The movements of the lead currency determine the movements of all other currencies in relation to each other.

The CHF did not quite stick to my script and strengthened with the euro against the USD, remaining essentially stable against the euro and showing only slight weakness in recent days.

Unsurprisingly, the Pound has weakened slightly against the Euro.

The same is true for the CAD and AUD, although both have fallen much more against the euro, where the correlation forces are stronger.

Only the SEK showed strength against the euro, which does not surprise me much as it has been much weaker than the euro and the other currencies mentioned above in recent years.

So What Will Happen Next?

Trump has already done a lot of damage with his “tariff policy”. Not only with his political “partners” abroad, but more importantly with the population abroad. A third of Canadians, for example, have cancelled their planned holidays in the US. Cancellations are also coming in from Europe. This is causing a recession in the US tourism industry, and the US is losing billions in revenue that would otherwise have helped its trade balance and deficit.

USD Has Depreciated by 12% in 2025

Most of the depreciation took place in April and only came to a halt in the last few days. The USD ended the week 1% higher against the euro. It remains to be seen whether this is the start of a broader correction that could take the USD back to 1.10 EUR/USD, or just a pause before the depreciation resumes.

Personally, I see an Increasing Risk of Further USD Depreciation.

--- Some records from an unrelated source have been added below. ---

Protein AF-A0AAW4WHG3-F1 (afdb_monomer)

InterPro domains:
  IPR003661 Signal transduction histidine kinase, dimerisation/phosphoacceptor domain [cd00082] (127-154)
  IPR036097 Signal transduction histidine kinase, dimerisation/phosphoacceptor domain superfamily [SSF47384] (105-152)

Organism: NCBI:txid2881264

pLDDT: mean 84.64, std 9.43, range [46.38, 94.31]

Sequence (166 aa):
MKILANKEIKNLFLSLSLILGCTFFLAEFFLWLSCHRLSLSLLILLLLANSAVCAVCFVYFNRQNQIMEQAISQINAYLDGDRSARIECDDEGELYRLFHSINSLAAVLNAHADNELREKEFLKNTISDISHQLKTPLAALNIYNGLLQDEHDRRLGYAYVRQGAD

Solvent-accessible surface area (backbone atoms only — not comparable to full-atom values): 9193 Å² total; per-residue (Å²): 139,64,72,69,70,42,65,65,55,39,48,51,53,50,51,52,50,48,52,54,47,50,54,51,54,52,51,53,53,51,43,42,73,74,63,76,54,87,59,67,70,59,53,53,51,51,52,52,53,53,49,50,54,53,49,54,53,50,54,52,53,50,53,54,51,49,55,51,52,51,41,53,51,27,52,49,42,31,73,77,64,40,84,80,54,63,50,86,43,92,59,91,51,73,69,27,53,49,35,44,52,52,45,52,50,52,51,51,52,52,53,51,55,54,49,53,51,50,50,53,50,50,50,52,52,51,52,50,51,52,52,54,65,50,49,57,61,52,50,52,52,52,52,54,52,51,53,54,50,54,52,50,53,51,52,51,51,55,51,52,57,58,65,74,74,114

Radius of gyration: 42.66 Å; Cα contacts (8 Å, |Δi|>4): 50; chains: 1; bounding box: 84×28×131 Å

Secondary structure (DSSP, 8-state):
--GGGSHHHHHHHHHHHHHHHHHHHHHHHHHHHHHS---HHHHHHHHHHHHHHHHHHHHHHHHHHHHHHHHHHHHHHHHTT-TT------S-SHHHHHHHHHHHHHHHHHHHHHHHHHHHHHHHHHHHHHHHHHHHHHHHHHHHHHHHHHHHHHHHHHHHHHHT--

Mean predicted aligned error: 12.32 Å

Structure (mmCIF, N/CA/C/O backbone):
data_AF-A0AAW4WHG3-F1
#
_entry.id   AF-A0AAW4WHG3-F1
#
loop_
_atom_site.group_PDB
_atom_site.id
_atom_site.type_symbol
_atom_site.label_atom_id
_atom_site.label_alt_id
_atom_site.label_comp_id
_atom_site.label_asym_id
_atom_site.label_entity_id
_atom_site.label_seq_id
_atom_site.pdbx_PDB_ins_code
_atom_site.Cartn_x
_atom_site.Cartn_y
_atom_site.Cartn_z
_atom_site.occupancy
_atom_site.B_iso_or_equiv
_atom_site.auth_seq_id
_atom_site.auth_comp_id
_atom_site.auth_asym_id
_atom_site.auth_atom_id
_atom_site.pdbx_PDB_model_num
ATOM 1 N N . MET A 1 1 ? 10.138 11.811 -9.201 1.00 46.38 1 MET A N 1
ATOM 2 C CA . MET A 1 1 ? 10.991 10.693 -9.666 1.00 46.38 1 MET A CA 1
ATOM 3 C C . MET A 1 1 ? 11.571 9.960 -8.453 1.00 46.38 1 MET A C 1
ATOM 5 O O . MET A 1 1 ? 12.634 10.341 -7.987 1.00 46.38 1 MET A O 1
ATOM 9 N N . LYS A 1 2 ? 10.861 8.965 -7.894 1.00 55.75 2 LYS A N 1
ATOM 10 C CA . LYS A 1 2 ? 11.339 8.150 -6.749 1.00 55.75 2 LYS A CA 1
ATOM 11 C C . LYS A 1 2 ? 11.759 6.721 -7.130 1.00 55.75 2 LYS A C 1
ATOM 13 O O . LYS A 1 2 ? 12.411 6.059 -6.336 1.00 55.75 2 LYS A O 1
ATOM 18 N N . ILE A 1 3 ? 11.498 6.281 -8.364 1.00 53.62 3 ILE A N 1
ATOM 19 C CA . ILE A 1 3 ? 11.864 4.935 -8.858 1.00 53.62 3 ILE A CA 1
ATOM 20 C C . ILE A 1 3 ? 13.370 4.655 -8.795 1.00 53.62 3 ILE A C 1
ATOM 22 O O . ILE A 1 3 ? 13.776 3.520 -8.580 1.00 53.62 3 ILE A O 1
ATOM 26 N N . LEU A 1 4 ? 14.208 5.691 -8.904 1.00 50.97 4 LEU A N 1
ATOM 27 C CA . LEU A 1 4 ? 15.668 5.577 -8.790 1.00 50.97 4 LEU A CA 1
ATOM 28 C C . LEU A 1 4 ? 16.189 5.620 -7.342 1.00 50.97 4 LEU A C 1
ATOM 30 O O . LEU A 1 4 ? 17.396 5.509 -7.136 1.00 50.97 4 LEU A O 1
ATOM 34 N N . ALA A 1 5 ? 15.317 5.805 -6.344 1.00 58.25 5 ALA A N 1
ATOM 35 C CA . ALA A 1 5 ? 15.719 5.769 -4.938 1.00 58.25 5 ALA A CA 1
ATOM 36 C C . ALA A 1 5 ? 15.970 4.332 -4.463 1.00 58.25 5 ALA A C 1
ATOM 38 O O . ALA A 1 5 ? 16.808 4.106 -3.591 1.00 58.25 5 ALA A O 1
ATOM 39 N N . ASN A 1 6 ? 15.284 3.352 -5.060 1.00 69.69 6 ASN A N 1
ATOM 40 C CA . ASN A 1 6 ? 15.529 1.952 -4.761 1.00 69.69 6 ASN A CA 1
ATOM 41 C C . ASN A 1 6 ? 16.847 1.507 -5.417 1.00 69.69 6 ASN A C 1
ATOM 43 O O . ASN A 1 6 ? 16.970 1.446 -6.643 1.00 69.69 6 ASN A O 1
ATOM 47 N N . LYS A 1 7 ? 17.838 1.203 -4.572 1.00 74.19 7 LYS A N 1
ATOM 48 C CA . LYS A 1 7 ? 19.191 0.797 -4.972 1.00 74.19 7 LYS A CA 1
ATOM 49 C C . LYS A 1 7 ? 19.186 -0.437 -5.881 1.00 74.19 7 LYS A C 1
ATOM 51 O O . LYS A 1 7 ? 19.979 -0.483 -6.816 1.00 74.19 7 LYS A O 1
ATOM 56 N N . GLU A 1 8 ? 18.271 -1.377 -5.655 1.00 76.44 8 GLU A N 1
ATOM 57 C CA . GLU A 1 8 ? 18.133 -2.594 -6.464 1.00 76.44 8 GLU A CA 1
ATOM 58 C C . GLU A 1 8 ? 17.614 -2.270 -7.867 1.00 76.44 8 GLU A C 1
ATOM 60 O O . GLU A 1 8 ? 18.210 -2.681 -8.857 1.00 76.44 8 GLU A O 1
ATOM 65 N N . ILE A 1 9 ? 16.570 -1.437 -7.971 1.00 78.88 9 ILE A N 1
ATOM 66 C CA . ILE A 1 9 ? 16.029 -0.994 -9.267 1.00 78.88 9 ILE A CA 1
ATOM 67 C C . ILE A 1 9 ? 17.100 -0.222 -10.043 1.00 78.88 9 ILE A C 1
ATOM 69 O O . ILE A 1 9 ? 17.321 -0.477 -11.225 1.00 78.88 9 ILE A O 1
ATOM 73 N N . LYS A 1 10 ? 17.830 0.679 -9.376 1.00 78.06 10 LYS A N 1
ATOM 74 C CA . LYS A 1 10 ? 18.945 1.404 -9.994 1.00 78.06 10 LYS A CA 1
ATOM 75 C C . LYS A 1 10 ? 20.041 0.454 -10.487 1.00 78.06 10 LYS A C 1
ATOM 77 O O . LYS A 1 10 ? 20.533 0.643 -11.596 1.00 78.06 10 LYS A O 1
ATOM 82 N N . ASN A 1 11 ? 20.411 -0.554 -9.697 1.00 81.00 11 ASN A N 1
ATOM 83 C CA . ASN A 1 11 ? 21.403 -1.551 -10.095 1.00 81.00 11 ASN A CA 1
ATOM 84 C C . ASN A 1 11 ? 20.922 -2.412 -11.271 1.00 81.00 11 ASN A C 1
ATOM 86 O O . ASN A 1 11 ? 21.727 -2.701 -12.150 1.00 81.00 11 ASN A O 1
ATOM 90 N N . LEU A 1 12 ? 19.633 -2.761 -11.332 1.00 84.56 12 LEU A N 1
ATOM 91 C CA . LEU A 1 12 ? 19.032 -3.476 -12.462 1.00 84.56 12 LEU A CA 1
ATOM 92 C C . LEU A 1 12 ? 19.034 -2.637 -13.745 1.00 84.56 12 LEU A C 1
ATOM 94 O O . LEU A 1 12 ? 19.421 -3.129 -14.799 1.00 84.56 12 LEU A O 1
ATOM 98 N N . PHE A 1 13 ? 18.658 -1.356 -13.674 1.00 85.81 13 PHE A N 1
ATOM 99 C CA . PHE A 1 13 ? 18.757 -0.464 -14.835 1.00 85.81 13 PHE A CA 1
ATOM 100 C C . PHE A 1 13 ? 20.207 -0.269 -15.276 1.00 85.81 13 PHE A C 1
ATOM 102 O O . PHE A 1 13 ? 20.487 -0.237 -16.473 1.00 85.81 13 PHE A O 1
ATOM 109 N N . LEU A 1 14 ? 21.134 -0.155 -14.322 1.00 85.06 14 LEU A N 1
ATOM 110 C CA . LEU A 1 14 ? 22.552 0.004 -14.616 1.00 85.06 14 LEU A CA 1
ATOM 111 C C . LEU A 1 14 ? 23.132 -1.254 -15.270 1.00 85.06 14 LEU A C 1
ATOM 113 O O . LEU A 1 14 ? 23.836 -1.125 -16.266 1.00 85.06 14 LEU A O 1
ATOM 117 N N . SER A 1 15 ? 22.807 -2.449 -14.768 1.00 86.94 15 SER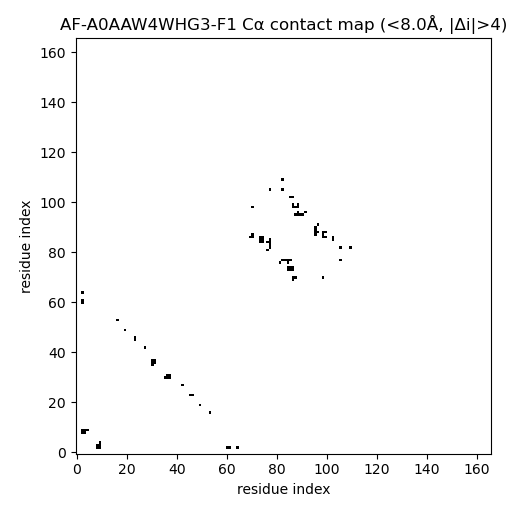 A N 1
ATOM 118 C 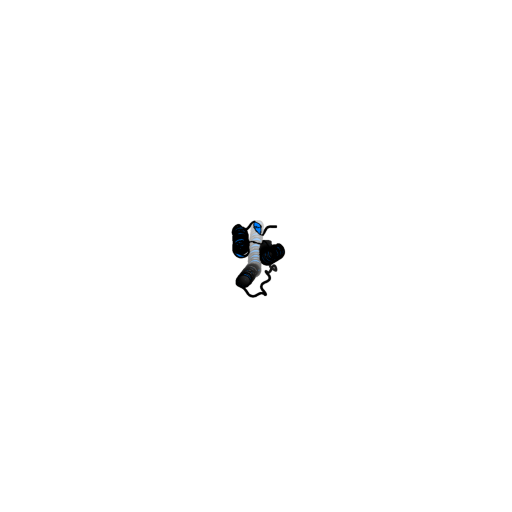CA . SER A 1 15 ? 23.256 -3.714 -15.356 1.00 86.94 15 SER A CA 1
ATOM 119 C C . SER A 1 15 ? 22.639 -3.955 -16.735 1.00 86.94 15 SER A C 1
ATOM 121 O O . SER A 1 15 ? 23.366 -4.313 -17.658 1.00 86.94 15 SER A O 1
ATOM 123 N N . LEU A 1 16 ? 21.342 -3.681 -16.915 1.00 89.31 16 LEU A N 1
ATOM 124 C CA . LEU A 1 16 ? 20.662 -3.787 -18.208 1.00 89.31 16 LEU A CA 1
ATOM 125 C C . LEU A 1 16 ? 21.281 -2.838 -19.241 1.00 89.31 16 LEU A C 1
ATOM 127 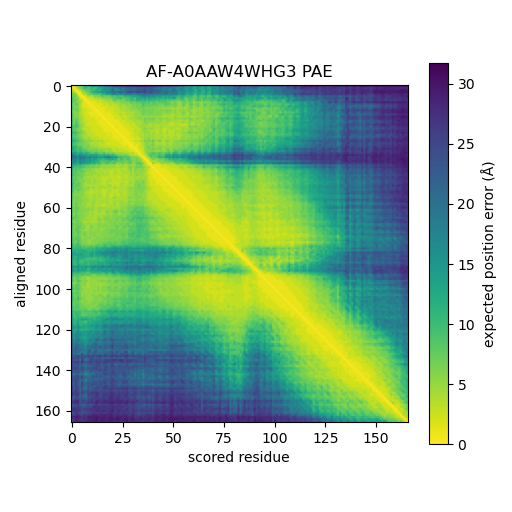O O . LEU A 1 16 ? 21.581 -3.250 -20.358 1.00 89.31 16 LEU A O 1
ATOM 131 N N . SER A 1 17 ? 21.528 -1.586 -18.854 1.00 88.19 17 SER A N 1
ATOM 132 C CA . SER A 1 17 ? 22.163 -0.593 -19.725 1.00 88.19 17 SER A CA 1
ATOM 133 C C . SER A 1 17 ? 23.603 -0.985 -20.084 1.00 88.19 17 SER A C 1
ATOM 135 O O . SER A 1 17 ? 24.023 -0.816 -21.227 1.00 88.19 17 SER A O 1
ATOM 137 N N . LEU A 1 18 ? 24.343 -1.590 -19.144 1.00 91.88 18 LEU A N 1
ATOM 138 C CA . LEU A 1 18 ? 25.680 -2.143 -19.387 1.00 91.88 18 LEU A CA 1
ATOM 139 C C . LEU A 1 18 ? 25.645 -3.286 -20.403 1.00 91.88 18 LEU A C 1
ATOM 141 O O . LEU A 1 18 ? 26.437 -3.282 -21.339 1.00 91.88 18 LEU A O 1
ATOM 145 N N . ILE A 1 19 ? 24.715 -4.232 -20.250 1.00 92.06 19 ILE A N 1
ATOM 146 C CA . ILE A 1 19 ? 24.557 -5.363 -21.174 1.00 92.06 19 ILE A CA 1
ATOM 147 C C . ILE A 1 19 ? 24.202 -4.853 -22.571 1.00 92.06 19 ILE A C 1
ATOM 149 O O . ILE A 1 19 ? 24.878 -5.211 -23.533 1.00 92.06 19 ILE A O 1
ATOM 153 N N . LEU A 1 20 ? 23.199 -3.977 -22.686 1.00 90.94 20 LEU A N 1
ATOM 154 C CA . LEU A 1 20 ? 22.779 -3.407 -23.969 1.00 90.94 20 LEU A CA 1
ATOM 155 C C . LEU A 1 20 ? 23.922 -2.621 -24.625 1.00 90.94 20 LEU A C 1
ATOM 157 O O . LEU A 1 20 ? 24.227 -2.833 -25.799 1.00 90.94 20 LEU A O 1
ATOM 161 N N . GLY A 1 21 ? 24.637 -1.805 -23.847 1.00 89.81 21 GLY A N 1
ATOM 162 C CA . GLY A 1 21 ? 25.834 -1.100 -24.299 1.00 89.81 21 GLY A CA 1
ATOM 163 C C . GLY A 1 21 ? 26.920 -2.053 -24.800 1.00 89.81 21 GLY A C 1
ATOM 164 O O . GLY A 1 21 ? 27.406 -1.890 -25.915 1.00 89.81 21 GLY A O 1
ATOM 165 N N . CYS A 1 22 ? 27.265 -3.090 -24.033 1.00 92.12 22 CYS A N 1
ATOM 166 C CA . CYS A 1 22 ? 28.231 -4.104 -24.451 1.00 92.12 22 CYS A CA 1
ATOM 167 C C . CYS A 1 22 ? 27.796 -4.797 -25.747 1.00 92.12 22 CYS A C 1
ATOM 169 O O . CYS A 1 22 ? 28.605 -4.909 -26.662 1.00 92.12 22 CYS A O 1
ATOM 171 N N . THR A 1 23 ? 26.532 -5.212 -25.871 1.00 88.44 23 THR A N 1
ATOM 172 C CA . THR A 1 23 ? 26.035 -5.849 -27.102 1.00 88.44 23 THR A CA 1
ATOM 173 C C . THR A 1 23 ? 26.102 -4.918 -28.311 1.00 88.44 23 THR A C 1
ATOM 175 O O . THR A 1 23 ? 26.477 -5.358 -29.395 1.00 88.44 23 THR A O 1
ATOM 178 N N . PHE A 1 24 ? 25.829 -3.626 -28.119 1.00 89.88 24 PHE A N 1
ATOM 179 C CA . PHE A 1 24 ? 25.970 -2.604 -29.151 1.00 89.88 24 PHE A CA 1
ATOM 180 C C . PHE A 1 24 ? 27.436 -2.430 -29.579 1.00 89.88 24 PHE A C 1
ATOM 182 O O . PHE A 1 24 ? 27.743 -2.525 -30.765 1.00 89.88 24 PHE A O 1
ATOM 189 N N . PHE A 1 25 ? 28.361 -2.264 -28.626 1.00 88.69 25 PHE A N 1
ATOM 190 C CA . PHE A 1 25 ? 29.791 -2.127 -28.922 1.00 88.69 25 PHE A CA 1
ATOM 191 C C . PHE A 1 25 ? 30.379 -3.374 -29.592 1.00 88.69 25 PHE A C 1
ATOM 193 O O . PHE A 1 25 ? 31.169 -3.244 -30.526 1.00 88.69 25 PHE A O 1
ATOM 200 N N . LEU A 1 26 ? 29.993 -4.575 -29.149 1.00 89.69 26 LEU A N 1
ATOM 201 C CA . LEU A 1 26 ? 30.438 -5.827 -29.765 1.00 89.69 26 LEU A CA 1
ATOM 202 C C . LEU A 1 26 ? 29.917 -5.960 -31.204 1.00 89.69 26 LEU A C 1
ATOM 204 O O . LEU A 1 26 ? 30.675 -6.385 -32.076 1.00 89.69 26 LEU A O 1
ATOM 208 N N . ALA A 1 27 ? 28.663 -5.578 -31.467 1.00 86.44 27 ALA A N 1
ATOM 209 C CA . ALA A 1 27 ? 28.084 -5.606 -32.810 1.00 86.44 27 ALA A CA 1
ATOM 210 C C . ALA A 1 27 ? 28.809 -4.642 -33.765 1.00 86.44 27 ALA A C 1
ATOM 212 O O . ALA A 1 27 ? 29.203 -5.042 -34.861 1.00 86.44 27 ALA A O 1
ATOM 213 N N . GLU A 1 28 ? 29.055 -3.405 -33.328 1.00 83.88 28 GLU A N 1
ATOM 214 C CA . GLU A 1 28 ? 29.800 -2.403 -34.103 1.00 83.88 28 GLU A CA 1
ATOM 215 C C . G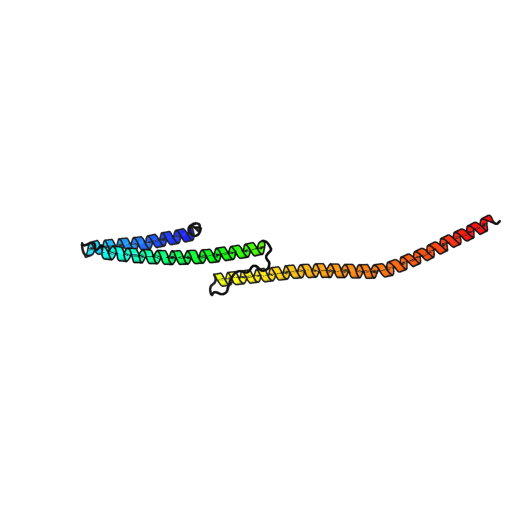LU A 1 28 ? 31.258 -2.836 -34.353 1.00 83.88 28 GLU A C 1
ATOM 217 O O . GLU A 1 28 ? 31.758 -2.739 -35.475 1.00 83.88 28 GLU A O 1
ATOM 222 N N . PHE A 1 29 ? 31.936 -3.390 -33.340 1.00 86.69 29 PHE A N 1
ATOM 223 C CA . PHE A 1 29 ? 33.309 -3.894 -33.468 1.00 86.69 29 PHE A CA 1
ATOM 224 C C . PHE A 1 29 ? 33.412 -5.067 -34.454 1.00 86.69 29 PHE A C 1
ATOM 226 O O . PHE A 1 29 ? 34.321 -5.113 -35.286 1.00 86.69 29 PHE A O 1
ATOM 233 N N . PHE A 1 30 ? 32.460 -6.002 -34.402 1.00 85.38 30 PHE A N 1
ATOM 234 C CA . PHE A 1 30 ? 32.411 -7.148 -35.308 1.00 85.38 30 PHE A CA 1
ATOM 235 C C . PHE A 1 30 ? 32.129 -6.736 -36.763 1.00 85.38 30 PHE A C 1
ATOM 237 O O . PHE A 1 30 ? 32.750 -7.265 -37.691 1.00 85.38 30 PHE A O 1
ATOM 244 N N . LEU A 1 31 ? 31.231 -5.766 -36.975 1.00 82.81 31 LEU A N 1
ATOM 245 C CA . LEU A 1 31 ? 30.944 -5.200 -38.298 1.00 82.81 31 LEU A CA 1
ATOM 246 C C . LEU A 1 31 ? 32.153 -4.463 -38.876 1.00 82.81 31 LEU A C 1
ATOM 248 O O . LEU A 1 31 ? 32.471 -4.629 -40.057 1.00 82.81 31 LEU A O 1
ATOM 252 N N . TRP A 1 32 ? 32.858 -3.698 -38.041 1.00 82.31 32 TRP A N 1
ATOM 253 C CA . TRP A 1 32 ? 34.094 -3.030 -38.430 1.00 82.31 32 TRP A CA 1
ATOM 254 C C . TRP A 1 32 ? 35.172 -4.029 -38.875 1.00 82.31 32 TRP A C 1
ATOM 256 O O . TRP A 1 32 ? 35.779 -3.830 -39.930 1.00 82.31 32 TRP A O 1
ATOM 266 N N . LEU A 1 33 ? 35.349 -5.134 -38.138 1.00 83.56 33 LEU A N 1
ATOM 267 C CA . LEU A 1 33 ? 36.308 -6.191 -38.478 1.00 83.56 33 LEU A CA 1
ATOM 268 C C . LEU A 1 33 ? 35.931 -6.941 -39.768 1.00 83.56 33 LEU A C 1
ATOM 270 O O . LEU A 1 33 ? 36.807 -7.255 -40.570 1.00 83.56 33 LEU A O 1
ATOM 274 N N . SER A 1 34 ? 34.640 -7.216 -39.977 1.00 81.75 34 SER A N 1
ATOM 275 C CA . SER A 1 34 ? 34.167 -8.049 -41.093 1.00 81.75 34 SER A CA 1
ATOM 276 C C . SER A 1 34 ? 34.058 -7.293 -42.420 1.00 81.75 34 SER A C 1
ATOM 278 O O . SER A 1 34 ? 34.412 -7.829 -43.466 1.00 81.75 34 SER A O 1
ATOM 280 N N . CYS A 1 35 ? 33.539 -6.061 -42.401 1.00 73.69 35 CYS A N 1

  • China shows no interest in negotiations
  • How the USD will fare at the end of the 90-day period is still more than uncertain.
  • Supplies to the US from Asia and also from Europe have fallen sharply – the build-up of stocks in the US in recent months can bridge the gap for a while, but there will be a problem from the summer onwards.
  • American consumers will no longer receive many products => increasing price pressure on remaining supply
  • 37% of all shipments from China are processed in the US. If these inputs are lost for an extended period of time, global supply chain issues could dwarf those of three years ago.